The reliability of physical disks is such that they either work or fail catastrophically. This differs from network based disks which can temporarily fail due to a transient network issue and then suddenly work again. In the case of a physical disk failure, the machine in which it resides needs a repair, and if that machine is where Silver Fabric is running, then it will also be down along with whatever other applications run on that machine. Everyone will know it is broken and in need of manual intervention. Due to the all-or-nothing reliability profile of physical disks, applications don’t normally include extra logic to retry failed I/O operations as this responsibility is delegated to the physical disk hardware and the software driver. With a network disk, this responsibility is delegated to the network file system driver. Due to the inherent nature of networks (packets are lost, connections are dropped, cables are cut mistakenly by large machines working on the street) the network file system driver is much more likely to bubble up errors to the application level aka the Silver Fabric broker or engine. While in theory the physical disk driver can bubble errors up to the application layer too the reality is that physical disk reliability is such that it almost never does and when it does it is usually the last gasp before it catastrophically fails and you find yourself installing a new disk and restoring from backup.

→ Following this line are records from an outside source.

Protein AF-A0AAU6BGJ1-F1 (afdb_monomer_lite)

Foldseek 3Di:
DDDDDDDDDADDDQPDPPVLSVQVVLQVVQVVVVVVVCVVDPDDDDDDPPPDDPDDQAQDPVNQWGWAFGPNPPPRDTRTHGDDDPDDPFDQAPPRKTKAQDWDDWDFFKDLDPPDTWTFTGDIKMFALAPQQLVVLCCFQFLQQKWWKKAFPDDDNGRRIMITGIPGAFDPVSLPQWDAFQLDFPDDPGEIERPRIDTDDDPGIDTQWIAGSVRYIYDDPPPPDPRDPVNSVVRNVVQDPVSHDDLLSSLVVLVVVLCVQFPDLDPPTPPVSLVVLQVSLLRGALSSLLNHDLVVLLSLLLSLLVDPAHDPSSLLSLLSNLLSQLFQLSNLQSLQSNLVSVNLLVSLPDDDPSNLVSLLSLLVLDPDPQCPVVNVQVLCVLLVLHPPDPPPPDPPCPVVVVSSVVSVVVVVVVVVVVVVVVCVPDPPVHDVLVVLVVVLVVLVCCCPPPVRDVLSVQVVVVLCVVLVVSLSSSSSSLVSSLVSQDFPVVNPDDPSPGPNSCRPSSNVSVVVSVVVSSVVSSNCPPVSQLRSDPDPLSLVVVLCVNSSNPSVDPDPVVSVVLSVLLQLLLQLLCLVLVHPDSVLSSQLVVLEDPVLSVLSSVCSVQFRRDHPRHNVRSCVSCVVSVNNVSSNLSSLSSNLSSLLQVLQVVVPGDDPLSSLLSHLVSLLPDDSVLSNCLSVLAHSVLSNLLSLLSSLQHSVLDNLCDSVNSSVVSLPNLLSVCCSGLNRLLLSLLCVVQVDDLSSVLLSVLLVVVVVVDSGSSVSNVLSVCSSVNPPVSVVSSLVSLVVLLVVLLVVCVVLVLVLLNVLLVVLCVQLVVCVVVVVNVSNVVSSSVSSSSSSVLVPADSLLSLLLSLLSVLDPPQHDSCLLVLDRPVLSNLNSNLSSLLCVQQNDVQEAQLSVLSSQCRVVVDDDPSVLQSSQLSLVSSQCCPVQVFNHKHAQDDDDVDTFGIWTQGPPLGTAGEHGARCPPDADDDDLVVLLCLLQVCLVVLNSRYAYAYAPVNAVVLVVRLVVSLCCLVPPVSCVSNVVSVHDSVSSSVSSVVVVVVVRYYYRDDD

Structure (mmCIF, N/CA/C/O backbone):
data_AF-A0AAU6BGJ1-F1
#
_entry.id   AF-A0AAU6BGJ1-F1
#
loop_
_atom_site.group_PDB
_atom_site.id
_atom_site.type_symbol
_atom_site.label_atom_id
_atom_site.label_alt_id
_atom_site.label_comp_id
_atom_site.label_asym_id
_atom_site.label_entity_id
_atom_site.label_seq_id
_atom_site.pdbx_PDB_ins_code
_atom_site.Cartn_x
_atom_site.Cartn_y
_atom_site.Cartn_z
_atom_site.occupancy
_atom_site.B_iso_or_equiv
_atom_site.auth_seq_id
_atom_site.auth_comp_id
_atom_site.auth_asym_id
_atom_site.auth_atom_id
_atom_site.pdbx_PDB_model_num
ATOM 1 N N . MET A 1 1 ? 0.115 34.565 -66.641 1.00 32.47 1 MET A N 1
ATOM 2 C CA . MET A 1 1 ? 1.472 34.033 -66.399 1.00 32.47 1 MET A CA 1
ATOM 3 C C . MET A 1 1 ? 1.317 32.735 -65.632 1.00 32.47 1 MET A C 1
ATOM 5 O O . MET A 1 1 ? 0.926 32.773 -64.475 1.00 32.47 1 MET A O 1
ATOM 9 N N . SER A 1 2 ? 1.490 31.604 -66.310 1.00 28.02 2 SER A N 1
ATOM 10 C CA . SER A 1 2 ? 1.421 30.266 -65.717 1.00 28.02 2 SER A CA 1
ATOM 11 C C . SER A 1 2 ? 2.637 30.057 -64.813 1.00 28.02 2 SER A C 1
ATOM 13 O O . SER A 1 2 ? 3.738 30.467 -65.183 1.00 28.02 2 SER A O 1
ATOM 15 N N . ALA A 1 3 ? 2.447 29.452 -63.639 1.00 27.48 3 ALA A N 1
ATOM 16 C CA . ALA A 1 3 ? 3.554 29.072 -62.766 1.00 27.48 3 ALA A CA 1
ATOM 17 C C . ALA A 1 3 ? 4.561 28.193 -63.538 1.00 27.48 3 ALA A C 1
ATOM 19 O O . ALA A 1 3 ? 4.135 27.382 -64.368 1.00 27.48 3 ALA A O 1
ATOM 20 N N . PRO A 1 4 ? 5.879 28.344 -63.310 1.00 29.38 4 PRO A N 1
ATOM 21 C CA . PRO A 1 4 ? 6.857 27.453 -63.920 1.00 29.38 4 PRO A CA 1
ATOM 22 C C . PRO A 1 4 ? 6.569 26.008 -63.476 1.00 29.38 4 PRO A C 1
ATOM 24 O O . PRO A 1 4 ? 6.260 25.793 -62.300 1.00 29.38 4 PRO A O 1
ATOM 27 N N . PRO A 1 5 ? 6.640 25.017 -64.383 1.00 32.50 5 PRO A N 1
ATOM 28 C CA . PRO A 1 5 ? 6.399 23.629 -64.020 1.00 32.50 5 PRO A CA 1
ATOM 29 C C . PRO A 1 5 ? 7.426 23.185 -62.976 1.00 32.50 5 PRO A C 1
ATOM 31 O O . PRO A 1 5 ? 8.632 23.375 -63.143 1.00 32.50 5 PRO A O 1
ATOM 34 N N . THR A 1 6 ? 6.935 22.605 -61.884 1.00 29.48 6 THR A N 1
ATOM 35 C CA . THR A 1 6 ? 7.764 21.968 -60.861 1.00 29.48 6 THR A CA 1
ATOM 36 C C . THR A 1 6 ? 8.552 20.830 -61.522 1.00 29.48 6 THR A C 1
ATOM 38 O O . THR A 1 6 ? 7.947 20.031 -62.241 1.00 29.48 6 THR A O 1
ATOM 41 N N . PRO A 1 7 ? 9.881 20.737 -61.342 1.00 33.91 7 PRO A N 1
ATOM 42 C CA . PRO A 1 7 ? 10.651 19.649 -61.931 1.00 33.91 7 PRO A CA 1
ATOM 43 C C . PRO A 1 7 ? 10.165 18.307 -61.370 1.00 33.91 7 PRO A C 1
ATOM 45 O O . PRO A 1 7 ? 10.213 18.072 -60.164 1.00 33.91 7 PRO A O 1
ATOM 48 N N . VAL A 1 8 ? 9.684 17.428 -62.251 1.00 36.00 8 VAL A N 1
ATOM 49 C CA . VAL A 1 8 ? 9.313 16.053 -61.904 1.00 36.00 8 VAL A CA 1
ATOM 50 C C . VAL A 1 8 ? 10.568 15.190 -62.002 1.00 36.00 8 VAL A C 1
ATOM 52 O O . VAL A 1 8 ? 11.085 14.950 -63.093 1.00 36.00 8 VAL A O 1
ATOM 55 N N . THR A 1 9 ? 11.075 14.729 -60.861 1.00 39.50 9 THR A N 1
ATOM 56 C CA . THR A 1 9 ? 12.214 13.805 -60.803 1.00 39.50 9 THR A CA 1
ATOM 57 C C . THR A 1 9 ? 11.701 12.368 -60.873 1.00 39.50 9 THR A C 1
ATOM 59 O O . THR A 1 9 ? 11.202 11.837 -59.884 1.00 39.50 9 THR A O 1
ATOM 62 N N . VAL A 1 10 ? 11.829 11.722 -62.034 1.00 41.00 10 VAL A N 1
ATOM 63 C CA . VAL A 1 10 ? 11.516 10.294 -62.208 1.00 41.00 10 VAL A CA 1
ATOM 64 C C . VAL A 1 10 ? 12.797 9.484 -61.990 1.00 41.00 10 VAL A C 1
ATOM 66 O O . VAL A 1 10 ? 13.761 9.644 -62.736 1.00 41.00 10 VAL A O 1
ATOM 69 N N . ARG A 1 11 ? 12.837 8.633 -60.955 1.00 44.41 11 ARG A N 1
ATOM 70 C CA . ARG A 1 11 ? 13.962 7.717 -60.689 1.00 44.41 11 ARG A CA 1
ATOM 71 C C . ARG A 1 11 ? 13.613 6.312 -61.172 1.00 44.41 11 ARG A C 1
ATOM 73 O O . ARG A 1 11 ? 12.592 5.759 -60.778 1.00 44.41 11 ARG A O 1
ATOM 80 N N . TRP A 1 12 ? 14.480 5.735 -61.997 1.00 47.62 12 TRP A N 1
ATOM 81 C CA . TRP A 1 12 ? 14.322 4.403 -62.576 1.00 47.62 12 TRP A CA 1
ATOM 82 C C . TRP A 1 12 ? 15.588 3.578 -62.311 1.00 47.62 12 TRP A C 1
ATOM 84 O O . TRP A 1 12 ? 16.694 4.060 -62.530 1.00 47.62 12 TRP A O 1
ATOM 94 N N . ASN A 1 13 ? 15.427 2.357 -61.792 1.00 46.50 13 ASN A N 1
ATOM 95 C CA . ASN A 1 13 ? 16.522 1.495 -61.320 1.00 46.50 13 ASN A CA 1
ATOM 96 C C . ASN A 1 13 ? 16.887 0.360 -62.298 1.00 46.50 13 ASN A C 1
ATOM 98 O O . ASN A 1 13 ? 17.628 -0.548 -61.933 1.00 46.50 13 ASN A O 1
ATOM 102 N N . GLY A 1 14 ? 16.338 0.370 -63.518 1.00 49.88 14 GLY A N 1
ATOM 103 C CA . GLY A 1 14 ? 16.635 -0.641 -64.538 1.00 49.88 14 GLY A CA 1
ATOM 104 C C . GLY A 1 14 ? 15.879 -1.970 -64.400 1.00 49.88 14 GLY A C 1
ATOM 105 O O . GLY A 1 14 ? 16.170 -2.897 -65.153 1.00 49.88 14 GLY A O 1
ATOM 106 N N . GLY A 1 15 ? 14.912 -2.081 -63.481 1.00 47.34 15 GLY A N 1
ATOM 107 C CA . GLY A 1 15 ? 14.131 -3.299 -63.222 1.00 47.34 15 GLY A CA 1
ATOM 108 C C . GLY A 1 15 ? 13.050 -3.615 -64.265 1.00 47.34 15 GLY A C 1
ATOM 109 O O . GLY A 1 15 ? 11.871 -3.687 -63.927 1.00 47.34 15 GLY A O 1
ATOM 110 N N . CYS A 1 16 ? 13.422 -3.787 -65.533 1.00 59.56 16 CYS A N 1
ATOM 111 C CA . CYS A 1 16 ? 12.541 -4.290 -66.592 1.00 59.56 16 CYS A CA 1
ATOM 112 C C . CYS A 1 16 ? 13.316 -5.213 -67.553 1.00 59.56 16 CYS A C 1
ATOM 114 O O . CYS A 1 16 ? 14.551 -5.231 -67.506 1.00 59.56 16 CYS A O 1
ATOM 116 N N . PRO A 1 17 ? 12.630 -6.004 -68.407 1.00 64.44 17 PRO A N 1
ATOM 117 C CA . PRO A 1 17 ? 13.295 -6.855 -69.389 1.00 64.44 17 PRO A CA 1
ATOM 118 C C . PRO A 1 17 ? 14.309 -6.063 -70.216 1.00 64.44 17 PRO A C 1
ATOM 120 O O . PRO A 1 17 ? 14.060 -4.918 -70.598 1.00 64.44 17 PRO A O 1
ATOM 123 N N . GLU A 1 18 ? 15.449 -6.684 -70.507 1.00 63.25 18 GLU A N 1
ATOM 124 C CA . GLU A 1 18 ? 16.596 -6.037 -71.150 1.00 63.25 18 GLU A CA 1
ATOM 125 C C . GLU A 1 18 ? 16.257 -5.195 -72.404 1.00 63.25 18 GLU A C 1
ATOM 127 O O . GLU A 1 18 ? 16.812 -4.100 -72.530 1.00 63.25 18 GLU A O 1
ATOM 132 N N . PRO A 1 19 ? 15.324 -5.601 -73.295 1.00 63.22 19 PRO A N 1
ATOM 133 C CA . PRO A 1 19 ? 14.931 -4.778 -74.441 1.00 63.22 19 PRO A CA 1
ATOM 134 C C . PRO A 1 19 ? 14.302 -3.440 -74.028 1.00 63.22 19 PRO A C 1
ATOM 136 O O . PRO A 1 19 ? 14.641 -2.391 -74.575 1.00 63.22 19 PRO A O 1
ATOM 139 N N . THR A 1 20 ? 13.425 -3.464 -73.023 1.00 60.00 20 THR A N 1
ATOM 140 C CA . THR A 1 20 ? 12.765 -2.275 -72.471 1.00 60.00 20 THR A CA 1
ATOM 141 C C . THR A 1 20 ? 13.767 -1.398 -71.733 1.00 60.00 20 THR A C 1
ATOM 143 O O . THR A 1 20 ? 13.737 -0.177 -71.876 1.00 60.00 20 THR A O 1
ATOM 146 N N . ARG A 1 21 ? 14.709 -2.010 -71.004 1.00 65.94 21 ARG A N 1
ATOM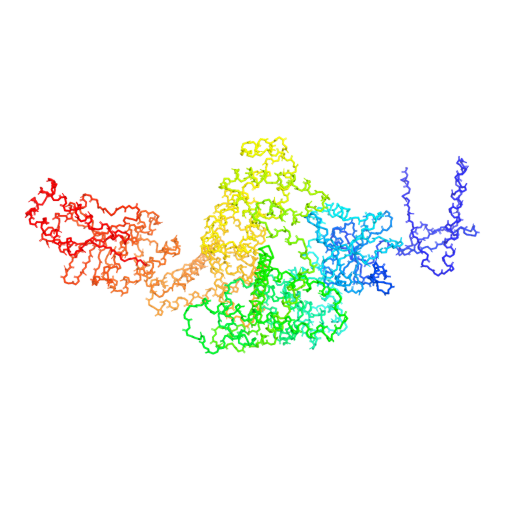 147 C CA . ARG A 1 21 ? 15.777 -1.280 -70.315 1.00 65.94 21 ARG A CA 1
ATOM 148 C C . ARG A 1 21 ? 16.639 -0.502 -71.306 1.00 65.94 21 ARG A C 1
ATOM 150 O O . ARG A 1 21 ? 16.783 0.710 -71.180 1.00 65.94 21 ARG A O 1
ATOM 157 N N . ARG A 1 22 ? 17.128 -1.167 -72.355 1.00 65.81 22 ARG A N 1
ATOM 158 C CA . ARG A 1 22 ? 17.940 -0.518 -73.396 1.00 65.81 22 ARG A CA 1
ATOM 159 C C . ARG A 1 22 ? 17.183 0.614 -74.098 1.00 65.81 22 ARG A C 1
ATOM 161 O O . ARG A 1 22 ? 17.780 1.648 -74.384 1.00 65.81 22 ARG A O 1
ATOM 168 N N . ALA A 1 23 ? 15.881 0.453 -74.342 1.00 63.38 23 ALA A N 1
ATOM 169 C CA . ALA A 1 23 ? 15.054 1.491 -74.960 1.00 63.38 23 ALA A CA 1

As stated, an individual I/O on a physical disk can, in theory, fail all the way back to the application level to allow the application to recover possibly by retrying the operation and hoping for a better outcome. In reality, this is not done because if the underlying system call made by the application cannot succeed with all the retry logic in the disk controller, and layers of driver software then retrying from the application is pointless, such is the nature of physical disk. With shared network disk technology such as NFS this is not so, because the network read or write operation that timed out a second ago due to lost or delayed packets resulting from a transient network condition may now succeed if the operation is retried. The NFS driver is largely transparent as it exposes network endpoints as if they were local physical disks to the application but because network transmissions are not as fast, consistent or reliable as physical disk electronics the NFS driver occasionally returns potentially recoverable I/O errors to the application. The issue then is that if the application is not implemented with this in mind, it is likely to consider any such I/O error as catastrophic or in worst case misinterpret their result.
Due to this behavior of NFS filesystems and the fact that the Silver Fabric software has not been implemented to counter NFS unreliability we cannot recommend its use with Silver Fabric. If one chooses to disregard this recommendation then they should at least consider the implications of NFS transient failures and plan and/or tune the software and systems accordingly to minimize the impact.